EXERCISE INSTRUCTIONS: The data below holds a line containing "ATOM 145 C C" and a line containing "ATOM 178 C CA"; please quote exactly those two lines and every line between them, and nothing else.

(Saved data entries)

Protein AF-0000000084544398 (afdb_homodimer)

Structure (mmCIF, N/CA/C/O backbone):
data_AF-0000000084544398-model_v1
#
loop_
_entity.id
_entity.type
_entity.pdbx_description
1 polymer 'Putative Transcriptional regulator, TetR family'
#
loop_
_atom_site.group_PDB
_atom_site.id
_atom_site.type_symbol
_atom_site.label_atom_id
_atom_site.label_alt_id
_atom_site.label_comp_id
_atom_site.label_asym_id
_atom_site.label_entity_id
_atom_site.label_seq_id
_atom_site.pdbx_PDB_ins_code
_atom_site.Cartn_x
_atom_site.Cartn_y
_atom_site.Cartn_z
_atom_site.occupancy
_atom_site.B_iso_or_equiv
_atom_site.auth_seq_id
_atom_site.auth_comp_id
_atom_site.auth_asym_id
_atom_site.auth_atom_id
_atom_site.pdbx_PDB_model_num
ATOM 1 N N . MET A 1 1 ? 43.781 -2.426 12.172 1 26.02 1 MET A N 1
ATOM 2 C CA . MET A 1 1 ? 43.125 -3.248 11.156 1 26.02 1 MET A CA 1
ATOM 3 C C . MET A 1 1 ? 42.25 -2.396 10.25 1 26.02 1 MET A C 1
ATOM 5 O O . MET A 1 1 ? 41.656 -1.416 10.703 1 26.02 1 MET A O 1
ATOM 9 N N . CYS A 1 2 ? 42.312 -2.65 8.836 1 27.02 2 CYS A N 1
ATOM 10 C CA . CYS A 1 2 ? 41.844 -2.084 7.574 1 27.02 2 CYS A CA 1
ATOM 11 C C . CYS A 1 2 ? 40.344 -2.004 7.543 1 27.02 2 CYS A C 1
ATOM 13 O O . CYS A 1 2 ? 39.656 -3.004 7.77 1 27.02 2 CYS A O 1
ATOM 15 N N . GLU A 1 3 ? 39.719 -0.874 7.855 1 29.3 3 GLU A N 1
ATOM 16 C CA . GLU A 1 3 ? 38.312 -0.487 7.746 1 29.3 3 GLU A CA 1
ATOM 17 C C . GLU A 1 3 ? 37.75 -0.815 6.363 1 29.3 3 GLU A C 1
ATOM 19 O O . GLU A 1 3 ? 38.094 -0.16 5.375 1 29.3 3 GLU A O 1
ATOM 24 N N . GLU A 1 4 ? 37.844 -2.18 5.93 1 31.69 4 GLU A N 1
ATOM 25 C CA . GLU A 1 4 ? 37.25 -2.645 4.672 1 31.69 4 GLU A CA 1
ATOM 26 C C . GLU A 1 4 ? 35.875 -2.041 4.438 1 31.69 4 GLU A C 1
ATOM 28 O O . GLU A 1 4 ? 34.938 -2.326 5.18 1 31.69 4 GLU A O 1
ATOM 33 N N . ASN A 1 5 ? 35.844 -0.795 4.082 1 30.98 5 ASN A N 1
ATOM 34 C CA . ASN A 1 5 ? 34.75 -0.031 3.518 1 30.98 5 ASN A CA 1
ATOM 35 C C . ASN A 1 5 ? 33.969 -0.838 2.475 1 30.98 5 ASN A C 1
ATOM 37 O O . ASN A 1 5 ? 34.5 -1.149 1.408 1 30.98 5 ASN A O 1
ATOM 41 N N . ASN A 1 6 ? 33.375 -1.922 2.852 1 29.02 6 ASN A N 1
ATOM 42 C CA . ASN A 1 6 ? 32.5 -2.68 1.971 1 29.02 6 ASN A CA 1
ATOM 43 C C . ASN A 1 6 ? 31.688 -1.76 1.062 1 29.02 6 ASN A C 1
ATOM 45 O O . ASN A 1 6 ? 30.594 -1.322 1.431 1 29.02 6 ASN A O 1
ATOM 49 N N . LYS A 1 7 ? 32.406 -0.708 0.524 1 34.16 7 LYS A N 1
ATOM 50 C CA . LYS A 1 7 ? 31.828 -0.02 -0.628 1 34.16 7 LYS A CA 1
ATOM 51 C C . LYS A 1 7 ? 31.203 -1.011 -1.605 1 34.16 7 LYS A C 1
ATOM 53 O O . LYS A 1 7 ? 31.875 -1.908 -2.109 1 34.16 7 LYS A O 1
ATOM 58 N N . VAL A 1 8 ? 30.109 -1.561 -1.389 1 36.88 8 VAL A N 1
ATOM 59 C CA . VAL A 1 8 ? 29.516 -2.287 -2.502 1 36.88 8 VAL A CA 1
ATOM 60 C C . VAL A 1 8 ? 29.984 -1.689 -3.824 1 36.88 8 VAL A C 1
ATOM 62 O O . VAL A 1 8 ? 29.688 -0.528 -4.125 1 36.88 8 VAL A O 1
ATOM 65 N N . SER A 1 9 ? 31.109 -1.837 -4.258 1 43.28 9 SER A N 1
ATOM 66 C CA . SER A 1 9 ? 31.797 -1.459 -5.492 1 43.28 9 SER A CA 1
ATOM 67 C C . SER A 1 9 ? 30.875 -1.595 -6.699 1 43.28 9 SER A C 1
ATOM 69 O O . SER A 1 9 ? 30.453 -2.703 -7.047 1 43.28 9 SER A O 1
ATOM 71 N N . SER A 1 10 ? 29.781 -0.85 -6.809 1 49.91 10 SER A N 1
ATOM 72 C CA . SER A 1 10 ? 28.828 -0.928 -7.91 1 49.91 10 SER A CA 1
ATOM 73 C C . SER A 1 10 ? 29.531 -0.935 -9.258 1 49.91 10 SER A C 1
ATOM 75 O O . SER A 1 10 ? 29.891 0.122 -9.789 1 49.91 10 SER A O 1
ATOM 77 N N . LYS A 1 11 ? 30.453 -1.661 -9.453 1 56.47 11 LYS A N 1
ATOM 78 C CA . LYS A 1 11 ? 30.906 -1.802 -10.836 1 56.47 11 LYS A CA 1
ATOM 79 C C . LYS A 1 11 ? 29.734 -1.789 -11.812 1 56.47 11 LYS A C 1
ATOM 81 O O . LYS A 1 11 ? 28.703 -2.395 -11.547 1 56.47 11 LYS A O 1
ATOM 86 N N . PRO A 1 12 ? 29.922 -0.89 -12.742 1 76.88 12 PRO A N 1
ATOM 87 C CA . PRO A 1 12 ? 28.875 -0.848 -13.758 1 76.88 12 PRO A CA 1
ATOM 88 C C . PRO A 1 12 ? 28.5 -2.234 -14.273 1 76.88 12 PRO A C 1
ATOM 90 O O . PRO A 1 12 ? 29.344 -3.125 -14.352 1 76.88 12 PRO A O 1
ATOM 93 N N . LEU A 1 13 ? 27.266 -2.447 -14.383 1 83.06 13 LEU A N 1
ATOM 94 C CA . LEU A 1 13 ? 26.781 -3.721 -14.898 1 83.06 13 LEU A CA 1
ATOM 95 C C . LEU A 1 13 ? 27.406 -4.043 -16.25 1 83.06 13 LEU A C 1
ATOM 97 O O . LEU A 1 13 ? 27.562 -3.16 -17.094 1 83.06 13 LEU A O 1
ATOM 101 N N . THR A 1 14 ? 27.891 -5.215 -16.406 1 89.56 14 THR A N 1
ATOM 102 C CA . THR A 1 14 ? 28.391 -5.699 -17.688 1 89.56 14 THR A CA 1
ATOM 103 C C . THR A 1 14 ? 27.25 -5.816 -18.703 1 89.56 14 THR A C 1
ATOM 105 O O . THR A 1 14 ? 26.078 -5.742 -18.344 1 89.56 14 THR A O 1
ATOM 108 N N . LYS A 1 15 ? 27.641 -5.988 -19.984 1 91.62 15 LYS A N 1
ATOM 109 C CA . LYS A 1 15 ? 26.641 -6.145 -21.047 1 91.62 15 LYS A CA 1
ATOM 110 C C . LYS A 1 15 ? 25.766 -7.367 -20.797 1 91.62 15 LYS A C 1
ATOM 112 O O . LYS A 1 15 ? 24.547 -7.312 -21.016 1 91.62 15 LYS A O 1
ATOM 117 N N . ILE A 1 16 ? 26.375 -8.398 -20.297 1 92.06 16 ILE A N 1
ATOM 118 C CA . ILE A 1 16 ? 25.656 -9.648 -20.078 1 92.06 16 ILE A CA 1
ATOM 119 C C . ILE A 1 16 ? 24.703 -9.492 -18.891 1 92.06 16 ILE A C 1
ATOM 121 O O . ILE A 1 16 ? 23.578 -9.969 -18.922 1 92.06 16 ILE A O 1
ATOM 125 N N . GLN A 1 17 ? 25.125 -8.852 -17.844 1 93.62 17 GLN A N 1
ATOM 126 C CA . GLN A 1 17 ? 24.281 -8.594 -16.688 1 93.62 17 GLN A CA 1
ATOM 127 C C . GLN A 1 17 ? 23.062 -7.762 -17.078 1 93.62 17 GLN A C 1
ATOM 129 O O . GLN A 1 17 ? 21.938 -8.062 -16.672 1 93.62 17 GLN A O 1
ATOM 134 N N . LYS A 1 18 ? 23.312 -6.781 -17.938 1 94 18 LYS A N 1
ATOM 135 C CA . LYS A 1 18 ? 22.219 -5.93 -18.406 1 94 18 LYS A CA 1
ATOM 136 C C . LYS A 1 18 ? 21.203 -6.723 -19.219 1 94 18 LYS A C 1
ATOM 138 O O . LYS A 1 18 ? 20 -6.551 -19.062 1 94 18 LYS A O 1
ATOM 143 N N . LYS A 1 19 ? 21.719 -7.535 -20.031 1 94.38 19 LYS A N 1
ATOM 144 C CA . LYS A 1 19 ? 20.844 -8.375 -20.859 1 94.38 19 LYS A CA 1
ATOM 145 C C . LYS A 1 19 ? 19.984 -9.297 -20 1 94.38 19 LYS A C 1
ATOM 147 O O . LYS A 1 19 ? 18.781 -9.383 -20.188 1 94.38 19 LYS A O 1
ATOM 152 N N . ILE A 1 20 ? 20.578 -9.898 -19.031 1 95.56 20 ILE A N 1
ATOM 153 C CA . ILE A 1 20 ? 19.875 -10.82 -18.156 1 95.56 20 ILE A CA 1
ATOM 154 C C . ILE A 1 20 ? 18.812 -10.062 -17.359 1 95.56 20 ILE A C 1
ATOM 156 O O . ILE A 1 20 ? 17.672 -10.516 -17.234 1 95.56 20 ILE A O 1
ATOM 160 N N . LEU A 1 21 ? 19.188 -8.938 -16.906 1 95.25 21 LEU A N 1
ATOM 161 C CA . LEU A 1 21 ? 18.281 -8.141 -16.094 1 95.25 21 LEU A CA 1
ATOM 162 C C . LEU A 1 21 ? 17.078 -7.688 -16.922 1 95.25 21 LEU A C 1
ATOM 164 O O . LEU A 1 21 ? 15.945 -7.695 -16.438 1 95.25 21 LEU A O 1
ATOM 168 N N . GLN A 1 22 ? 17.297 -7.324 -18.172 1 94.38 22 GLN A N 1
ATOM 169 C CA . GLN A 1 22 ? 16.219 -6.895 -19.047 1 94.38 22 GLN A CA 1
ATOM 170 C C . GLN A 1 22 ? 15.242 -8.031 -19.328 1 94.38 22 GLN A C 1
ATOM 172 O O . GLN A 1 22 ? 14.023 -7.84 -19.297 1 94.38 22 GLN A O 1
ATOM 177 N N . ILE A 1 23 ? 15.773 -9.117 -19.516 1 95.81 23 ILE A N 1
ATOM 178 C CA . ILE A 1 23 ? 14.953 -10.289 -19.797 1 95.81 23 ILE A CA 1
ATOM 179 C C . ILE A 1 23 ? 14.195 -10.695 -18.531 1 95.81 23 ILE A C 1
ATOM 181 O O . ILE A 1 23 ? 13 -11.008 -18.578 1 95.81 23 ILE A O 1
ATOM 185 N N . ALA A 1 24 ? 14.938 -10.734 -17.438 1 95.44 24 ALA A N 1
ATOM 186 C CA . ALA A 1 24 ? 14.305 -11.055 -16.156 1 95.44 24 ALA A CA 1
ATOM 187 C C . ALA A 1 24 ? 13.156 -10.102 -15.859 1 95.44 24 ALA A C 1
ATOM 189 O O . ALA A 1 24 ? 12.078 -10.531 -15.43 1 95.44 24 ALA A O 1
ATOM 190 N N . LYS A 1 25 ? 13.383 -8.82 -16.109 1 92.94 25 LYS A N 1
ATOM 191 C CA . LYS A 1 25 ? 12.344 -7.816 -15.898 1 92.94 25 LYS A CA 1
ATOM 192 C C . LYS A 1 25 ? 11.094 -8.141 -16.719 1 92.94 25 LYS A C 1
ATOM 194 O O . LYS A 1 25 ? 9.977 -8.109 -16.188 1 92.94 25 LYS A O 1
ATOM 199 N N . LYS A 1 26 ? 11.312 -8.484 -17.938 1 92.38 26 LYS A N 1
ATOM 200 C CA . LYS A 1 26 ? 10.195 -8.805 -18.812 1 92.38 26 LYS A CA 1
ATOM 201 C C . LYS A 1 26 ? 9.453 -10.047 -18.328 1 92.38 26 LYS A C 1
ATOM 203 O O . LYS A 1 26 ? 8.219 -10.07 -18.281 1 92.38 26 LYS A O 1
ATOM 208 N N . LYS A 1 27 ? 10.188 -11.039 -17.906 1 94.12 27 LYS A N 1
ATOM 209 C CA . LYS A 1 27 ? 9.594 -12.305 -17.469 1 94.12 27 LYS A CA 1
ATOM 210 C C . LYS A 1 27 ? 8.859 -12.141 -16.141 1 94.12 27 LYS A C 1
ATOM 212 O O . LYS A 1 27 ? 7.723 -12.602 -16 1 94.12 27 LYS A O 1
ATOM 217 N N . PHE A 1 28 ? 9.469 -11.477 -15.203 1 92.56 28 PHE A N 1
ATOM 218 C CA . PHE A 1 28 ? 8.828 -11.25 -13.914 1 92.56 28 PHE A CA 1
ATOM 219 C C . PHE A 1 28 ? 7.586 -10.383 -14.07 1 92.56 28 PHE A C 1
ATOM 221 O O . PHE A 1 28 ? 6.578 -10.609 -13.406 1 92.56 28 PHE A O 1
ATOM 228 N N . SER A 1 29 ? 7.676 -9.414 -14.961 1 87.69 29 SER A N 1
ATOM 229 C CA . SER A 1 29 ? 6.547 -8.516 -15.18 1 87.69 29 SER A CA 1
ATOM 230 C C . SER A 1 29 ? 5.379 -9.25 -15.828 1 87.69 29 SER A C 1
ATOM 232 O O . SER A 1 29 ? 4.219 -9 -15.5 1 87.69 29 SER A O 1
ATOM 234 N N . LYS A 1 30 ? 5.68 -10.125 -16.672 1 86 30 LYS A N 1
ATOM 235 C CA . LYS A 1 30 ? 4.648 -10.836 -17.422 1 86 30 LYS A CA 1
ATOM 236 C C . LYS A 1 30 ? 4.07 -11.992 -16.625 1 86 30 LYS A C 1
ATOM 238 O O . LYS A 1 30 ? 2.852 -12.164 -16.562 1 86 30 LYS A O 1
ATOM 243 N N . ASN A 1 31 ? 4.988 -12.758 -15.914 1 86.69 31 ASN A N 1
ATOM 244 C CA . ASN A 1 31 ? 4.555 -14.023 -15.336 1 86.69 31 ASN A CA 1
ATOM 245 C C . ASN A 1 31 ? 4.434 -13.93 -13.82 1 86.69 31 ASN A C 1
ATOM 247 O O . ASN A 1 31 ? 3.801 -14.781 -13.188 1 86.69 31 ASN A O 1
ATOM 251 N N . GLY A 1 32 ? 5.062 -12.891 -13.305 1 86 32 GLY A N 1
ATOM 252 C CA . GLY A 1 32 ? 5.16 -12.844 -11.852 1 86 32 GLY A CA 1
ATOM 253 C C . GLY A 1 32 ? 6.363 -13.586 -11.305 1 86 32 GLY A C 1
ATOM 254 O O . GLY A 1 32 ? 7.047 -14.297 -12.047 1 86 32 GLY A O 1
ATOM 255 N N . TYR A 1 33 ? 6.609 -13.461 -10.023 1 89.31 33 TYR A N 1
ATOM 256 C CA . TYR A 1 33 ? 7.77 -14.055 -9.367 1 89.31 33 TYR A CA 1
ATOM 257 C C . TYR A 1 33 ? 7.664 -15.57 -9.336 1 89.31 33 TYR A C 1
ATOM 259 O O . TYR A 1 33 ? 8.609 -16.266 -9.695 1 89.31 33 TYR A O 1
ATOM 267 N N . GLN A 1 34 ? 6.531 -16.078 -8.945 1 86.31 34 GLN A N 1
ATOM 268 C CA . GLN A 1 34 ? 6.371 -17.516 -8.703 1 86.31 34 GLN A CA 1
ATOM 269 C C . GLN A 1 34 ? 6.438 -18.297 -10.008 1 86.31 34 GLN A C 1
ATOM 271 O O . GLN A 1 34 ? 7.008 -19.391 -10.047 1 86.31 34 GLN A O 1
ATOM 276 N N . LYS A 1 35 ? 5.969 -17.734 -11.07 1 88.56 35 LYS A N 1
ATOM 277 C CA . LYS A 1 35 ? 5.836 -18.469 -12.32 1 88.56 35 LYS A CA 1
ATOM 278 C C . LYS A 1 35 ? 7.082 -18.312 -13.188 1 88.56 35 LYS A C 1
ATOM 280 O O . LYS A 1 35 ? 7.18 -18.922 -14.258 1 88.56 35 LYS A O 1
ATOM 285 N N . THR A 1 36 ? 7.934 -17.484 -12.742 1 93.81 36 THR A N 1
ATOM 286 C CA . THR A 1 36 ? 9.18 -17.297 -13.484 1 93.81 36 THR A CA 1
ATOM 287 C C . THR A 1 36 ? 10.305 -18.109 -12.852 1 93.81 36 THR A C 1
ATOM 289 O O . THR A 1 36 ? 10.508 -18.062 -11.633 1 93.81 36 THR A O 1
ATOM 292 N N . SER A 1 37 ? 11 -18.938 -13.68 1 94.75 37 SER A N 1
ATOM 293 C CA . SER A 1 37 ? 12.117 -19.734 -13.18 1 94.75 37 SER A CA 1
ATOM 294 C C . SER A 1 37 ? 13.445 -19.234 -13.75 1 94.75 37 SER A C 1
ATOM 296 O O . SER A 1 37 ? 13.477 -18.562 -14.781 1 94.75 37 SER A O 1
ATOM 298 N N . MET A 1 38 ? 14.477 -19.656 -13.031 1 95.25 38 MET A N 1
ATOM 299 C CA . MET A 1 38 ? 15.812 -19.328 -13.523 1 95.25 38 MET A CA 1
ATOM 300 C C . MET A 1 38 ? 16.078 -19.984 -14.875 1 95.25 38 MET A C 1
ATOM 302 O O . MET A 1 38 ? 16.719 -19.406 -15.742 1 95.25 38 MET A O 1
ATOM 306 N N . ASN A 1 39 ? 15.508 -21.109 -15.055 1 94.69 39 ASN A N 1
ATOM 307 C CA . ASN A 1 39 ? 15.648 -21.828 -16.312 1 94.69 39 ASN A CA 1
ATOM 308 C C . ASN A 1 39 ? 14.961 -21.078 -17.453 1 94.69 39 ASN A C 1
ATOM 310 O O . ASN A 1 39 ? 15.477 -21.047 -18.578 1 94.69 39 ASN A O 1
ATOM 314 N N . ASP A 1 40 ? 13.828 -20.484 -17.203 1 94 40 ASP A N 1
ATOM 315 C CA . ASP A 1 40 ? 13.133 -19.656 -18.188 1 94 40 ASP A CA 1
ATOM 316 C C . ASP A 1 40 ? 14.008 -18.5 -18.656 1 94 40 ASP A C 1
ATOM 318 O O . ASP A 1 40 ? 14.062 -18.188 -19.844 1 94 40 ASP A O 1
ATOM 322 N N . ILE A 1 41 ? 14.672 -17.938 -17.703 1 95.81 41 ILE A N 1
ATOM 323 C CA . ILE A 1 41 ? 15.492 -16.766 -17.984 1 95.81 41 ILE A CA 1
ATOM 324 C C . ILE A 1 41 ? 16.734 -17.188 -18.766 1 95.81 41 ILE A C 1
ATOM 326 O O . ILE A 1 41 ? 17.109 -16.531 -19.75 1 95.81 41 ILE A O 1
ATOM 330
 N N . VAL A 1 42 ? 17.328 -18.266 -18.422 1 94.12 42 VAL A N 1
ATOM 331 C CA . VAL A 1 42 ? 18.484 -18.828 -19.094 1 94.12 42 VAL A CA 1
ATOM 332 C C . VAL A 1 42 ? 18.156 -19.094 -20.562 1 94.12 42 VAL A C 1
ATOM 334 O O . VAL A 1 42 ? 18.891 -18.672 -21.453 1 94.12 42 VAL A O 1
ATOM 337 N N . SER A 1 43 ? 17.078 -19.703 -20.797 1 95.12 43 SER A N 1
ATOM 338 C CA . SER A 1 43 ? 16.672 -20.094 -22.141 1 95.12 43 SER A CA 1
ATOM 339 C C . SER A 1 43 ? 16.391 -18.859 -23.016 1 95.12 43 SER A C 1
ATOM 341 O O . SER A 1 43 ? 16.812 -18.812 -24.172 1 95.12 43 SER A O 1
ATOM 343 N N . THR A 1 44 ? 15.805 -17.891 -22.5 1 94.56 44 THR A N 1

ANSWER TO THIS EXERCISE:
ATOM 145 C C . LYS A 1 19 ? 19.984 -9.297 -20 1 94.38 19 LYS A C 1
ATOM 147 O O . LYS A 1 19 ? 18.781 -9.383 -20.188 1 94.38 19 LYS A O 1
ATOM 152 N N . ILE A 1 20 ? 20.578 -9.898 -19.031 1 95.56 20 ILE A N 1
ATOM 153 C CA . ILE A 1 20 ? 19.875 -10.82 -18.156 1 95.56 20 ILE A CA 1
ATOM 154 C C . ILE A 1 20 ? 18.812 -10.062 -17.359 1 95.56 20 ILE A C 1
ATOM 156 O O . ILE A 1 20 ? 17.672 -10.516 -17.234 1 95.56 20 ILE A O 1
ATOM 160 N N . LEU A 1 21 ? 19.188 -8.938 -16.906 1 95.25 21 LEU A N 1
ATOM 161 C CA . LEU A 1 21 ? 18.281 -8.141 -16.094 1 95.25 21 LEU A CA 1
ATOM 162 C C . LEU A 1 21 ? 17.078 -7.688 -16.922 1 95.25 21 LEU A C 1
ATOM 164 O O . LEU A 1 21 ? 15.945 -7.695 -16.438 1 95.25 21 LEU A O 1
ATOM 168 N N . GLN A 1 22 ? 17.297 -7.324 -18.172 1 94.38 22 GLN A N 1
ATOM 169 C CA . GLN A 1 22 ? 16.219 -6.895 -19.047 1 94.38 22 GLN A CA 1
ATOM 170 C C . GLN A 1 22 ? 15.242 -8.031 -19.328 1 94.38 22 GLN A C 1
ATOM 172 O O . GLN A 1 22 ? 14.023 -7.84 -19.297 1 94.38 22 GLN A O 1
ATOM 177 N N . ILE A 1 23 ? 15.773 -9.117 -19.516 1 95.81 23 ILE A N 1
ATOM 178 C CA . ILE A 1 23 ? 14.953 -10.289 -19.797 1 95.81 23 ILE A CA 1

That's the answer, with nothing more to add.